▸ Action item
Repeat exactly the lines of the entries below from the one with "ATOM 14 N N" through the one with "ATOM 23 C CA", both ends included, and nothing else.

+++

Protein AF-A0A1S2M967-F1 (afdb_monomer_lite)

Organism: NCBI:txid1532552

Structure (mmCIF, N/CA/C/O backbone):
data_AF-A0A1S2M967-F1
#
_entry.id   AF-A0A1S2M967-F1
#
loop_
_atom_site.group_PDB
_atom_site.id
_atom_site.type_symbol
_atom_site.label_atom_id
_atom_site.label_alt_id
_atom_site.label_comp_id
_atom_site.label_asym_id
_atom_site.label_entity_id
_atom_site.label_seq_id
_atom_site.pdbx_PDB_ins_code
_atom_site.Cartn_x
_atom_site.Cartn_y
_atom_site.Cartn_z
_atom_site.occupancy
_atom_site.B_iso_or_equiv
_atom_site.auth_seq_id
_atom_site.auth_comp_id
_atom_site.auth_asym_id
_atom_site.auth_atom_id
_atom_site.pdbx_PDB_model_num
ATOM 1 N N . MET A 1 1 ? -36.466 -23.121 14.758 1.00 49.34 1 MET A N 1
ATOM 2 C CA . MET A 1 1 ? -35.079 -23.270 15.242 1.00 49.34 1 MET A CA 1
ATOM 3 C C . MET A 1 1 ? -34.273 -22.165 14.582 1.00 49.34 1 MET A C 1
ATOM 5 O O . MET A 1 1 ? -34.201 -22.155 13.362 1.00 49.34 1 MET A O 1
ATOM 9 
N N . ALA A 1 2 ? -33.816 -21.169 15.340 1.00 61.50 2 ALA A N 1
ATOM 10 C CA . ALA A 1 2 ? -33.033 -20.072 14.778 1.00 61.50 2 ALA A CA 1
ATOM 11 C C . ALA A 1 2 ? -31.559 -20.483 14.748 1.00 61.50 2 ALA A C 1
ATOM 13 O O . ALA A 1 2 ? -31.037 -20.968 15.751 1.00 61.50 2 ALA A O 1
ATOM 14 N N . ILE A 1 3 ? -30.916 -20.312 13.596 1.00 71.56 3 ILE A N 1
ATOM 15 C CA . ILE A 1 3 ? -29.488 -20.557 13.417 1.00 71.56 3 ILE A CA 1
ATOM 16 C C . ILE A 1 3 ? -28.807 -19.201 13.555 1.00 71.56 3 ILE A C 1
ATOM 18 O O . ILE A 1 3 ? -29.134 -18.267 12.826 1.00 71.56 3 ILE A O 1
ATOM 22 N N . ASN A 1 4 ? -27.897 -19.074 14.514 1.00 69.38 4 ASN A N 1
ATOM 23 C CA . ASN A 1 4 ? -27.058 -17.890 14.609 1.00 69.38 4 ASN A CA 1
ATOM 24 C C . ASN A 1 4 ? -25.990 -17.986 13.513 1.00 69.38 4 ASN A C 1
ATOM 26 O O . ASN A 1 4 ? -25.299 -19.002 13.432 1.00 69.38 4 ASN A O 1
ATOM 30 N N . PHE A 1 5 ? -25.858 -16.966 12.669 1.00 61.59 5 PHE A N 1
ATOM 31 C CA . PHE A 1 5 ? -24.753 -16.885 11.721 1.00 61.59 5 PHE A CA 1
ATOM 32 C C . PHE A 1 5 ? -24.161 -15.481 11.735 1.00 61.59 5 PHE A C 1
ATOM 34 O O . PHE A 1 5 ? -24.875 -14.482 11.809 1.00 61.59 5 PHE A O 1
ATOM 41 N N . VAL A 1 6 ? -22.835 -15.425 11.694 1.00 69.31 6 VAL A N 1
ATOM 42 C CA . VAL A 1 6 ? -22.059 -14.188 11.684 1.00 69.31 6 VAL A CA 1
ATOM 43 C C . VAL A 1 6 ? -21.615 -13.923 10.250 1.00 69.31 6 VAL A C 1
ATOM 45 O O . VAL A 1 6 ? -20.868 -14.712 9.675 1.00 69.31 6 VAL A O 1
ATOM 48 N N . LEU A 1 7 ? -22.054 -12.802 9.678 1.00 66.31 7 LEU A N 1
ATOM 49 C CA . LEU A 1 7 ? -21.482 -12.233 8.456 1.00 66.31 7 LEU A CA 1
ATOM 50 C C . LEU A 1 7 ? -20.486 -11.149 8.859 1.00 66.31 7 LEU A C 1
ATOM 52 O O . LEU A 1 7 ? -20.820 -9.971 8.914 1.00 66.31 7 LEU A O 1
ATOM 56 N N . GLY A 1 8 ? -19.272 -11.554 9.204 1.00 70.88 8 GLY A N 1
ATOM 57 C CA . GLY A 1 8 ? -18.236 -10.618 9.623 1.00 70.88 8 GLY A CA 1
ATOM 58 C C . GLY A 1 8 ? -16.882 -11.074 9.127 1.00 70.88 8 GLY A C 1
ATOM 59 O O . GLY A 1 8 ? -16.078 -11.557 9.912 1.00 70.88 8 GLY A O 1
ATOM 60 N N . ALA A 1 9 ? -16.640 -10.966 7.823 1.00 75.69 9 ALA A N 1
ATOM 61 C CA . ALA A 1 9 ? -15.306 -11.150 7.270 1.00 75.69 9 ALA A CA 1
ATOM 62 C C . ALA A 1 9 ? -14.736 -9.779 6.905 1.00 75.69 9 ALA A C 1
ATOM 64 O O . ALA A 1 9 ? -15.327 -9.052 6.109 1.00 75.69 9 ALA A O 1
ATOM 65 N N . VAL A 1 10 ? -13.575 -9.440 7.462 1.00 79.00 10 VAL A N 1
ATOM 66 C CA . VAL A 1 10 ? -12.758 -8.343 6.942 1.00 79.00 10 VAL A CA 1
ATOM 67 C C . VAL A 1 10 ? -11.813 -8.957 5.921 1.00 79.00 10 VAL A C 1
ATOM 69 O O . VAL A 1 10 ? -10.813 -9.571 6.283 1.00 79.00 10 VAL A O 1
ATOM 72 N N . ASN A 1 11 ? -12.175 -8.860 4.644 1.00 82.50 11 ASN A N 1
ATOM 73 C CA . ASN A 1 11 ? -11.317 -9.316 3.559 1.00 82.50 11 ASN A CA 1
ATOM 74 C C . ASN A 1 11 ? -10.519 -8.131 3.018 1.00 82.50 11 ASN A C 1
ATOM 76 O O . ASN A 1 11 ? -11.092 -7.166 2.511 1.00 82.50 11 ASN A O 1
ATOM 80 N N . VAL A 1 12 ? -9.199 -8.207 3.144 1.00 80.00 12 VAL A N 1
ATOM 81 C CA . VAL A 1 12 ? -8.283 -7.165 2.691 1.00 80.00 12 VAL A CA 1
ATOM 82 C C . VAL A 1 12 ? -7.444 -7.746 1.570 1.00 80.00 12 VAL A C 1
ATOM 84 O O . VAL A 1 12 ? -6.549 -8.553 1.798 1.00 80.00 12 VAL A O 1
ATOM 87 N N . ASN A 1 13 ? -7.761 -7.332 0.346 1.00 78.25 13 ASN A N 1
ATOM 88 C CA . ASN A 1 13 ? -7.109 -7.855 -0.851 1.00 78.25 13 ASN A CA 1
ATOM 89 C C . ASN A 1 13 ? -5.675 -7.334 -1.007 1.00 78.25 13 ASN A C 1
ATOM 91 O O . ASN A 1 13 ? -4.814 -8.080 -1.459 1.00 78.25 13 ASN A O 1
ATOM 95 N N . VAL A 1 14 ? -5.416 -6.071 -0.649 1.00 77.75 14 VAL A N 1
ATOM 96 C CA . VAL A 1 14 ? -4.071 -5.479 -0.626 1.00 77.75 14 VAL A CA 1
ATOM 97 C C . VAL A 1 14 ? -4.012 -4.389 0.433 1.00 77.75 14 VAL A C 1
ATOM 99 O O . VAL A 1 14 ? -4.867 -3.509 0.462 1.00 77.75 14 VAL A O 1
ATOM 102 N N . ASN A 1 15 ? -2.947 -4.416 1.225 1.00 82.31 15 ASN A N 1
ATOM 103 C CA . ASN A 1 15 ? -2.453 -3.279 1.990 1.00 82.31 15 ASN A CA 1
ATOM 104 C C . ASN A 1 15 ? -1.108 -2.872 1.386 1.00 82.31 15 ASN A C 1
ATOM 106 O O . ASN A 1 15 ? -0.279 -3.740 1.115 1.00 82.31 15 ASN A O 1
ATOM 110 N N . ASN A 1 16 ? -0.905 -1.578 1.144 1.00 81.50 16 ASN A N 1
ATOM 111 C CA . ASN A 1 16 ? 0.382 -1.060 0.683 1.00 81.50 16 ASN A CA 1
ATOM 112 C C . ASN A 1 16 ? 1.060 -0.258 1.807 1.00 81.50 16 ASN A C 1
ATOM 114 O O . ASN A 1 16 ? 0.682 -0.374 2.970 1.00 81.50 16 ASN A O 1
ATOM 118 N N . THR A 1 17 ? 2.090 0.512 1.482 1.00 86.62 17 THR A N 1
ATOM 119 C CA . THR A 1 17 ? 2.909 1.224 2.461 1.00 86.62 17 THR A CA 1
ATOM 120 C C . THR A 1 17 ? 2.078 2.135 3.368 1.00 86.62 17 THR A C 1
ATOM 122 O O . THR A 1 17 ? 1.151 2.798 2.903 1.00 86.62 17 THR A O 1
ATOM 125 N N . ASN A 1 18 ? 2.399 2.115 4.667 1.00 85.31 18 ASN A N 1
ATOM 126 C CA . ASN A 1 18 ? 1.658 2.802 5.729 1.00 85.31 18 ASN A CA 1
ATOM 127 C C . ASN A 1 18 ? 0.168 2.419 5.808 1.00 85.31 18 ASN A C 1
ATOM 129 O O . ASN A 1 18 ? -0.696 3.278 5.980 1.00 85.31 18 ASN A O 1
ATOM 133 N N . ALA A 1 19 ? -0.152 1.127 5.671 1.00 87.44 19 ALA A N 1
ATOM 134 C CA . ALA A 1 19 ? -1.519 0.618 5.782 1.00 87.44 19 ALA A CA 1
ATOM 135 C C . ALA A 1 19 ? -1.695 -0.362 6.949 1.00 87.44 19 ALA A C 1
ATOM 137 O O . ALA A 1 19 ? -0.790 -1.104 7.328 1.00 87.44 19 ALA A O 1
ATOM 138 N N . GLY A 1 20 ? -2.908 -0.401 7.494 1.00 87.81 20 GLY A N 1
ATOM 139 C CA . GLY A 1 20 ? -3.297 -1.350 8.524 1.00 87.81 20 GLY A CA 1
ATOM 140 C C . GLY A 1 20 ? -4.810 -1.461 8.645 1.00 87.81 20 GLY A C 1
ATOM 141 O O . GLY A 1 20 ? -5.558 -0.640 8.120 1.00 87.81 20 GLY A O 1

+++

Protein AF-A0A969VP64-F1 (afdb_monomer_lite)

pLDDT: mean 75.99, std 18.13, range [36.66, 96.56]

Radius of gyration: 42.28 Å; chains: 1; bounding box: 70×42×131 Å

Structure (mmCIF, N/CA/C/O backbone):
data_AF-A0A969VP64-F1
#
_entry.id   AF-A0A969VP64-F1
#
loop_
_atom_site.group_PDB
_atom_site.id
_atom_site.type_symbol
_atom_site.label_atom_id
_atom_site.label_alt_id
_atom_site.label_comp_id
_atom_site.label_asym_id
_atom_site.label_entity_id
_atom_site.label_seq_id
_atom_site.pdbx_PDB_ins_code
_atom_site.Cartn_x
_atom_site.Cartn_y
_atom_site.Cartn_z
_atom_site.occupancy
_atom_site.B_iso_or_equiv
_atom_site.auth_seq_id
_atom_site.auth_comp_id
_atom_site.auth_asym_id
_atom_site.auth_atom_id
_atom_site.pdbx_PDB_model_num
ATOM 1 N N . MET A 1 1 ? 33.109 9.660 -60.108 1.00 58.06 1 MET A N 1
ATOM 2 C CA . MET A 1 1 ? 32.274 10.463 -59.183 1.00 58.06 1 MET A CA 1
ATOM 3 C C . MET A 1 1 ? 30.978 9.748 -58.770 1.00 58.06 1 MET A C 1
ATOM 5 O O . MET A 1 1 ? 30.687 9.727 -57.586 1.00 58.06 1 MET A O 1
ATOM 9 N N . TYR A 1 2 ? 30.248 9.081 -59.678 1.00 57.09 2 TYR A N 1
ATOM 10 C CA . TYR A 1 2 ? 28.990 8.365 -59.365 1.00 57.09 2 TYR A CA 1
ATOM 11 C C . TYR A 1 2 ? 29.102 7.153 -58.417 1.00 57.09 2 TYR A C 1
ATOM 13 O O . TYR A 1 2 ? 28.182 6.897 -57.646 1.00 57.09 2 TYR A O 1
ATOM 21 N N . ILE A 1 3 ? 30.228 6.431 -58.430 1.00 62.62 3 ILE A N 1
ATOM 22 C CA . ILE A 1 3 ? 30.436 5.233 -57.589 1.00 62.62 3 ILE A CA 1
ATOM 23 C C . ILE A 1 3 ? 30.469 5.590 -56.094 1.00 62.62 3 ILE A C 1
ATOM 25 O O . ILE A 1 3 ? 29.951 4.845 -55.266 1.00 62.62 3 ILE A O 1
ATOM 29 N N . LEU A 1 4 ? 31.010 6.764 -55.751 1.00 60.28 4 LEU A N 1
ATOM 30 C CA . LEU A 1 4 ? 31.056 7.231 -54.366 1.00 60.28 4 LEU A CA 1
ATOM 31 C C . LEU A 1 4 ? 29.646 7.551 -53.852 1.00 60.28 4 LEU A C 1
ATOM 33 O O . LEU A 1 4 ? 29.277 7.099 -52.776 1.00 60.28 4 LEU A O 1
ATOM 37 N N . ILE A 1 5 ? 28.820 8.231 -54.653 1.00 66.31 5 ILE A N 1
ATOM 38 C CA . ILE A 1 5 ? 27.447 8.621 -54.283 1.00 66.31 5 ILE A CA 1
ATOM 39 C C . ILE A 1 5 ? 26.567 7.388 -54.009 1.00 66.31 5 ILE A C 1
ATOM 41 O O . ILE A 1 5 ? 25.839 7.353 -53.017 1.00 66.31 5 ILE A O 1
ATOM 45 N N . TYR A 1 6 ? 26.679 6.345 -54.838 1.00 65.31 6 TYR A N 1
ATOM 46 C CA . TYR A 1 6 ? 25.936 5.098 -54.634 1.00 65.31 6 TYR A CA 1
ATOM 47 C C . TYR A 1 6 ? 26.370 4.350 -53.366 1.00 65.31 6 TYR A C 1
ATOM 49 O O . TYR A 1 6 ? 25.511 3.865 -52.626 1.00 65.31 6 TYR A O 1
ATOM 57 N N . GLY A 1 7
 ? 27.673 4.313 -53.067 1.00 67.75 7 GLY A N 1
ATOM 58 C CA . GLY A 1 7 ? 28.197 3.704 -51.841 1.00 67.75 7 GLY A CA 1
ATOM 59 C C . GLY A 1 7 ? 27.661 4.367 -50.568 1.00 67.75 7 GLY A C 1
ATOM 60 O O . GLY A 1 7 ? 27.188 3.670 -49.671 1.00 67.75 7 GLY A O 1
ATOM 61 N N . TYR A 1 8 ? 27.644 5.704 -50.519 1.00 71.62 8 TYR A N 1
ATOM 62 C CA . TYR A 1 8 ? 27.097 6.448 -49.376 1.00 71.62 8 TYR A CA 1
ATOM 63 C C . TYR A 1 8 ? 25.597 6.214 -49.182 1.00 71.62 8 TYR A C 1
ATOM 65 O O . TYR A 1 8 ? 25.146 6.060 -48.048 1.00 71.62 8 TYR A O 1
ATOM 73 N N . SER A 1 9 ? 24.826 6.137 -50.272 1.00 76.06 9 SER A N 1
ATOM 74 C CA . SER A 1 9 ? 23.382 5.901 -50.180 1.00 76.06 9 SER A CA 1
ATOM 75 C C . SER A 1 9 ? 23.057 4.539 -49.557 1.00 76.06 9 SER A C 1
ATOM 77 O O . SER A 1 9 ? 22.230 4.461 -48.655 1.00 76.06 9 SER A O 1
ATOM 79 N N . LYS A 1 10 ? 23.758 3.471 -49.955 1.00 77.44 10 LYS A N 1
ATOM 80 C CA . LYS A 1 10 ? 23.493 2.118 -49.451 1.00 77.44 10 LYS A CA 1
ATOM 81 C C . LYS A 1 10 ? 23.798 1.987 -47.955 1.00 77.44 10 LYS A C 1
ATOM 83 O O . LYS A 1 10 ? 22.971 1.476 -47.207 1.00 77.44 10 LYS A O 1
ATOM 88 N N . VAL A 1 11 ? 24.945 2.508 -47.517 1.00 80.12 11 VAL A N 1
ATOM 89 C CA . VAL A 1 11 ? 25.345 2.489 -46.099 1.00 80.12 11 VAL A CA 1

+++

▸ Written response
ATOM 14 N N . ILE A 1 3 ? -30.916 -20.312 13.596 1.00 71.56 3 ILE A N 1
ATOM 15 C CA . ILE A 1 3 ? -29.488 -20.557 13.417 1.00 71.56 3 ILE A CA 1
ATOM 16 C C . ILE A 1 3 ? -28.807 -19.201 13.555 1.00 71.56 3 ILE A C 1
ATOM 18 O O . ILE A 1 3 ? -29.134 -18.267 12.826 1.00 71.56 3 ILE A O 1
ATOM 22 N N . ASN A 1 4 ? -27.897 -19.074 14.514 1.00 69.38 4 ASN A N 1
ATOM 23 C CA . ASN A 1 4 ? -27.058 -17.890 14.609 1.00 69.38 4 ASN A CA 1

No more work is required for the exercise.